My adventures as a freelancer have brought me back to the place ‘between clients.’ The point where we trust God’s providence for our daily bread fully – as we ought to always – because efforts at the moment feel particularly in vain. Apparently this was something I was to consider this Lenten season.
I can’t say I have much of a career that can be defined as a pattern of work. I’ve worked in IT, management, retail management, government jobs, and so forth. Even ‘award-winning board game designer’ is in there now. There is no particular pattern that I can use to define myself by my work. Except maybe writing, which as a communication medium just seems necessary in every job, and sometimes it is part of the title.
I did not set out to define myself this way, but I guess my career is my family. I’m a career husband and father. The job is always second, which might irk some employers, but my loyalty lies at home.
There’s a passage from Orson Scott Card’s Ender’s Game series – from the book Xenocide to be exact, that explains it much more poetically than I could. It is a piece of an interview between Ender’s sister, Valentine, and his stepson Olhando.
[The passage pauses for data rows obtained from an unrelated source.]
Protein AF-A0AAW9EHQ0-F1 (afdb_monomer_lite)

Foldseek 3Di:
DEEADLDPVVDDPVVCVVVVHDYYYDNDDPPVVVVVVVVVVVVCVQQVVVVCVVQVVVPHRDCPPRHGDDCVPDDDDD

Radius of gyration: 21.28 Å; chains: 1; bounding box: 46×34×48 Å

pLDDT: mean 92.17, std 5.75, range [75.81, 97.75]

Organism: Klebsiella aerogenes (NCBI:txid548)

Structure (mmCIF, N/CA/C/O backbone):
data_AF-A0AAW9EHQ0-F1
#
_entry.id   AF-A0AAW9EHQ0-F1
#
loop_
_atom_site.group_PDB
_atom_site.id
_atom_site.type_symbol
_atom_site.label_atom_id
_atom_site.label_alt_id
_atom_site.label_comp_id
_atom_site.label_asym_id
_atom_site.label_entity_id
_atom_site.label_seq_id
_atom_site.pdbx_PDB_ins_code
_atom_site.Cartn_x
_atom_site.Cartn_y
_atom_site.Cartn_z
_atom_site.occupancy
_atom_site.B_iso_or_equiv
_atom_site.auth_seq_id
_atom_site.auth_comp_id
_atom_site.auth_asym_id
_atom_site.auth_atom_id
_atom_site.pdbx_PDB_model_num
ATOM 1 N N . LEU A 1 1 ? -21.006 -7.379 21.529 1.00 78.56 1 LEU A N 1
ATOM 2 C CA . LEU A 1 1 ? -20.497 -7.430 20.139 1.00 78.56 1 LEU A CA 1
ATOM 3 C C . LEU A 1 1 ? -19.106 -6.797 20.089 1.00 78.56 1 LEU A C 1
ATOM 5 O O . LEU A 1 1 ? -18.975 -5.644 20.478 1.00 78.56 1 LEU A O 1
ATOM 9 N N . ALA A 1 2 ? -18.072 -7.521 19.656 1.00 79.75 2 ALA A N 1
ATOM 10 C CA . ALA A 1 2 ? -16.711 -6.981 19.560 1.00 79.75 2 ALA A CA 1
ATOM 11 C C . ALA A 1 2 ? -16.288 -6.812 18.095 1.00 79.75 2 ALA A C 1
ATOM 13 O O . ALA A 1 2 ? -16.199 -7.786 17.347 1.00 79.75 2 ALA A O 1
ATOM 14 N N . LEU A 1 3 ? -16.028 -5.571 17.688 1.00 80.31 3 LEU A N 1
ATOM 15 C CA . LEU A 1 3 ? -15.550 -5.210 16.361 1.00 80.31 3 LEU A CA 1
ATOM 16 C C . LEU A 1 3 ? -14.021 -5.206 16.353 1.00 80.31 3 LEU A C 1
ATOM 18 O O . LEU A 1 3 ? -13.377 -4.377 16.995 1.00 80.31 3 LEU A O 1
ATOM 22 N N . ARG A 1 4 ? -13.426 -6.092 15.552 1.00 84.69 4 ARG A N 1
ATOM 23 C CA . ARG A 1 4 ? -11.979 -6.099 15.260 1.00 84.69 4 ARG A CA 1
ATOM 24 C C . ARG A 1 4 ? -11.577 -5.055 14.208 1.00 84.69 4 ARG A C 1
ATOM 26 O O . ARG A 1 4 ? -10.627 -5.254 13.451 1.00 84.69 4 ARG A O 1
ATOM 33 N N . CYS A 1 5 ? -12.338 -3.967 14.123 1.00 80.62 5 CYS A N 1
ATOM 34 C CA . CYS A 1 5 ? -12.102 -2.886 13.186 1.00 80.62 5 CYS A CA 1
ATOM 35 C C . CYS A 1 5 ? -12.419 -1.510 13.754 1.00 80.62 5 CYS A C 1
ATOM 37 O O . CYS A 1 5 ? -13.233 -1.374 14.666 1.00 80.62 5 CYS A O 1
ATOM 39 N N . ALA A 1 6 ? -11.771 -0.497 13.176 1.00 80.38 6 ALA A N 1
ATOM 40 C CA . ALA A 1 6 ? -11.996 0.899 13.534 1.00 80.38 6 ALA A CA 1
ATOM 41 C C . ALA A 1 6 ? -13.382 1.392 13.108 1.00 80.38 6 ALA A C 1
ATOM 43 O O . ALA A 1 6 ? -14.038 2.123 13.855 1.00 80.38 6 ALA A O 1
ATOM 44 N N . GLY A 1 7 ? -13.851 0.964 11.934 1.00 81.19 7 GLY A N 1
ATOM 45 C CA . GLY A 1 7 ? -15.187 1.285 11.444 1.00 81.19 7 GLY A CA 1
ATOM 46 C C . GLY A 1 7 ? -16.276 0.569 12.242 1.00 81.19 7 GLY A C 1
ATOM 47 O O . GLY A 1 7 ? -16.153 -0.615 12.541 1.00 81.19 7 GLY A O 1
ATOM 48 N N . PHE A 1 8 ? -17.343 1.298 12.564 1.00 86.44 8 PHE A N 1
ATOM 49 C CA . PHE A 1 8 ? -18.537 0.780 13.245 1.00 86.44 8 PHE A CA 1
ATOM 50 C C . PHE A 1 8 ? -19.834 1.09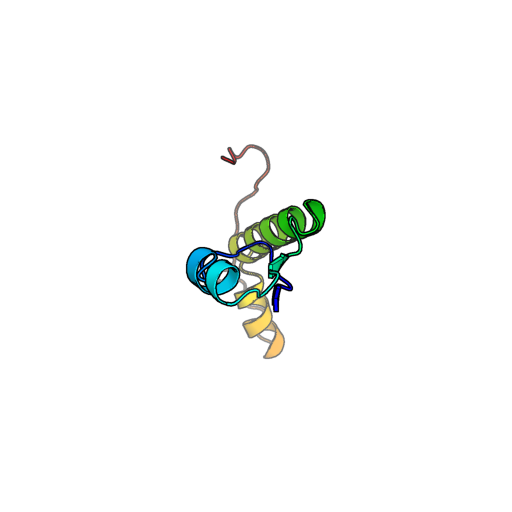5 12.481 1.00 86.44 8 PHE A C 1
ATOM 52 O O . PHE A 1 8 ? -20.921 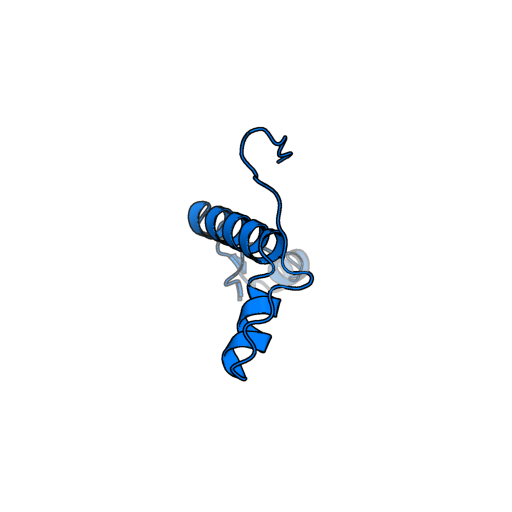0.817 12.974 1.00 86.44 8 PHE A O 1
ATOM 59 N N . ASN A 1 9 ? -19.728 1.642 11.262 1.00 88.69 9 ASN A N 1
ATOM 60 C CA . ASN A 1 9 ? -20.866 2.041 10.418 1.00 88.69 9 ASN A CA 1
ATOM 61 C C . ASN A 1 9 ? -21.755 0.861 9.991 1.00 88.69 9 ASN A C 1
ATOM 63 O O . ASN A 1 9 ? -22.867 1.057 9.522 1.00 88.69 9 ASN A O 1
ATOM 67 N N . ASN A 1 10 ? -21.245 -0.362 10.116 1.00 87.88 10 ASN A N 1
ATOM 68 C CA . ASN A 1 10 ? -21.951 -1.603 9.820 1.00 87.88 10 ASN A CA 1
ATOM 69 C C . ASN A 1 10 ? -22.807 -2.115 10.992 1.00 87.88 10 ASN A C 1
ATOM 71 O O . ASN A 1 10 ? -23.454 -3.148 10.845 1.00 87.88 10 ASN A O 1
ATOM 75 N N . VAL A 1 11 ? -22.787 -1.445 12.150 1.00 86.62 11 VAL A N 1
ATOM 76 C CA . VAL A 1 11 ? -23.558 -1.826 13.339 1.00 86.62 11 VAL A CA 1
ATOM 77 C C . VAL A 1 11 ? -24.556 -0.725 13.672 1.00 86.62 11 VAL A C 1
ATOM 79 O O . VAL A 1 11 ? -24.171 0.426 13.874 1.00 86.62 11 VAL A O 1
ATOM 82 N N . ASP A 1 12 ? -25.835 -1.086 13.786 1.00 89.81 12 ASP A N 1
ATOM 83 C CA . ASP A 1 12 ? -26.847 -0.190 14.342 1.00 89.81 12 ASP A CA 1
ATOM 84 C C . ASP A 1 12 ? -26.667 -0.094 15.862 1.00 89.81 12 ASP A C 1
ATOM 86 O O . ASP A 1 12 ? -27.033 -0.990 16.627 1.00 89.81 12 ASP A O 1
ATOM 90 N N . LEU A 1 13 ? -26.060 1.010 16.296 1.00 90.00 13 LEU A N 1
ATOM 91 C CA . LEU A 1 13 ? -25.779 1.265 17.705 1.00 90.00 13 LEU A CA 1
ATOM 92 C C . LEU A 1 13 ? -27.050 1.506 18.530 1.00 90.00 13 LEU A C 1
ATOM 94 O O . LEU A 1 13 ? -27.031 1.245 19.731 1.00 90.00 13 LEU A O 1
ATOM 98 N N . LYS A 1 14 ? -28.139 1.991 17.916 1.00 90.50 14 LYS A N 1
ATOM 99 C CA . LYS A 1 14 ? -29.401 2.258 18.621 1.00 90.50 14 LYS A CA 1
ATOM 100 C C . LYS A 1 14 ? -30.120 0.953 18.920 1.00 90.50 14 LYS A C 1
ATOM 102 O O . LYS A 1 14 ? -30.403 0.679 20.081 1.00 90.50 14 LYS A O 1
ATOM 107 N N . ALA A 1 15 ? -30.286 0.105 17.907 1.00 91.25 15 ALA A N 1
ATOM 108 C CA . ALA A 1 15 ? -30.875 -1.220 18.087 1.00 91.25 15 ALA A CA 1
ATOM 109 C C . ALA A 1 15 ? -30.044 -2.085 19.053 1.00 91.25 15 ALA A C 1
ATOM 111 O O . ALA A 1 15 ? -30.589 -2.789 19.900 1.00 91.25 15 ALA A O 1
ATOM 112 N N . ALA A 1 16 ? -28.709 -2.004 18.978 1.00 89.94 16 ALA A N 1
ATOM 113 C CA . ALA A 1 16 ? -27.836 -2.711 19.913 1.00 89.94 16 ALA A CA 1
ATOM 114 C C . ALA A 1 16 ? -28.039 -2.245 21.367 1.00 89.94 16 ALA A C 1
ATOM 116 O O . ALA A 1 16 ? -28.076 -3.081 22.268 1.00 89.94 16 ALA A O 1
ATOM 117 N N . ALA A 1 17 ? -28.211 -0.940 21.596 1.00 90.50 17 ALA A N 1
ATOM 118 C CA . ALA A 1 17 ? -28.493 -0.397 22.923 1.00 90.50 17 ALA A CA 1
ATOM 119 C C . ALA A 1 17 ? -29.882 -0.812 23.440 1.00 90.50 17 ALA A C 1
ATOM 121 O O . ALA A 1 17 ? -29.997 -1.212 24.597 1.00 90.50 17 ALA A O 1
ATOM 122 N N . GLU A 1 18 ? -30.909 -0.781 22.585 1.00 94.38 18 GLU A N 1
ATOM 123 C CA . GLU A 1 18 ? -32.280 -1.212 22.913 1.00 94.38 18 GLU A CA 1
ATOM 124 C C . GLU A 1 18 ? -32.348 -2.691 23.323 1.00 94.38 18 GLU A C 1
ATOM 126 O O . GLU A 1 18 ? -33.107 -3.058 24.217 1.00 94.38 18 GLU A O 1
ATOM 131 N N . LEU A 1 19 ? -31.508 -3.534 22.719 1.00 93.56 19 LEU A N 1
ATOM 132 C CA . LEU A 1 19 ? -31.400 -4.962 23.030 1.00 93.56 19 LEU A CA 1
ATOM 133 C C . LEU A 1 19 ? -30.429 -5.273 24.186 1.00 93.56 19 LEU A C 1
ATOM 135 O O . LEU A 1 19 ? -30.182 -6.443 24.477 1.00 93.56 19 LEU A O 1
ATOM 139 N N . GLY A 1 20 ? -29.844 -4.258 24.834 1.00 92.56 20 GLY A N 1
ATOM 140 C CA . GLY A 1 20 ? -28.877 -4.443 25.923 1.00 92.56 20 GLY A CA 1
ATOM 141 C C . GLY A 1 20 ? -27.537 -5.050 25.482 1.00 92.56 20 GLY A C 1
ATOM 142 O O . GLY A 1 20 ? -26.822 -5.645 26.289 1.00 92.56 20 GLY A O 1
ATOM 143 N N . ILE A 1 21 ? -27.177 -4.924 24.202 1.00 91.25 21 ILE A N 1
ATOM 144 C CA . ILE A 1 21 ? -25.955 -5.487 23.624 1.00 91.25 21 ILE A CA 1
ATOM 145 C C . ILE A 1 21 ? -24.837 -4.442 23.651 1.00 91.25 21 ILE A C 1
ATOM 147 O O . ILE A 1 21 ? -24.796 -3.516 22.842 1.00 91.25 21 ILE A O 1
ATOM 151 N N . THR A 1 22 ? -23.842 -4.643 24.515 1.00 90.00 22 THR A N 1
ATOM 152 C CA . THR A 1 22 ? -22.641 -3.795 24.551 1.00 90.00 22 THR A CA 1
ATOM 153 C C . THR A 1 22 ? -21.783 -3.987 23.298 1.00 90.00 22 THR A C 1
ATOM 155 O O . THR A 1 22 ? -21.383 -5.113 22.976 1.00 90.00 22 THR A O 1
ATOM 158 N N . VAL A 1 23 ? -21.452 -2.894 22.604 1.00 87.69 23 VAL A N 1
ATOM 159 C CA . VAL A 1 23 ? -20.571 -2.884 21.424 1.00 87.69 23 VAL A CA 1
ATOM 160 C C . VAL A 1 23 ? -19.204 -2.307 21.794 1.00 87.69 23 VAL A C 1
ATOM 162 O O . VAL A 1 23 ? -19.117 -1.206 22.328 1.00 87.69 23 VAL A O 1
ATOM 165 N N . VAL A 1 24 ? -18.129 -3.033 21.486 1.00 89.56 24 VAL A N 1
ATOM 166 C CA . VAL A 1 24 ? -16.737 -2.582 21.672 1.00 89.56 24 VAL A CA 1
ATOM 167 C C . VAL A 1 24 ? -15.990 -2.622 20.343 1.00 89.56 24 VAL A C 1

“I saw what Andrew (Ender) did in our family. I saw that he came in and listened and watched and understood who we were, each individual one of us. He tried to discover our need and then supply it. He took responsibility for other people and it didn’t seem to matter to him how much it cost him. And in the end, while he could never make the Ribeira family normal, he gave us peace and pride and identity. Stability. He married Mother and was kind to her. He loved us all. He was always there when we wanted him, and seemed unhurt by it when we didn’t. He was firm with us about expecting civilized behavior, but never indulged his whims at our expense. And I thought: This is so much more important than science. Or politics, either. Or any particular profession or accomplishment or thing you can make. I thought: If I could just make a good family, if I could just learn to be to other children, their whole lives, what Andrew was, coming so late into ours, then that would mean more in the long run, it would be a finer accomplishment than anything I could ever do with my mind or hands.”
“So you’re a career father,” said Valentine.
“Who works at a brick factory to feed and clothe the family. Not a brick-maker who also has kids. Lini also feels the same way… She followed her own road to the same place. We do what we must to earn our place in the community, but we live for the hours at home. For each other, for the children.”
I’m not the provider for my family. That is ultimately God’s job for all of us. I do the work I must, and one way or another we have what we need. If I did define myself by my ability to provide, that would be depressing. Not only in the dry spells but even in the glory of accomplishment; for no matter what I may write, or do with my life it will be nothing compared to what I can be for my children.
I’ve sort of stumbled into this path, but if more of us chose it from the outset, it would change the world.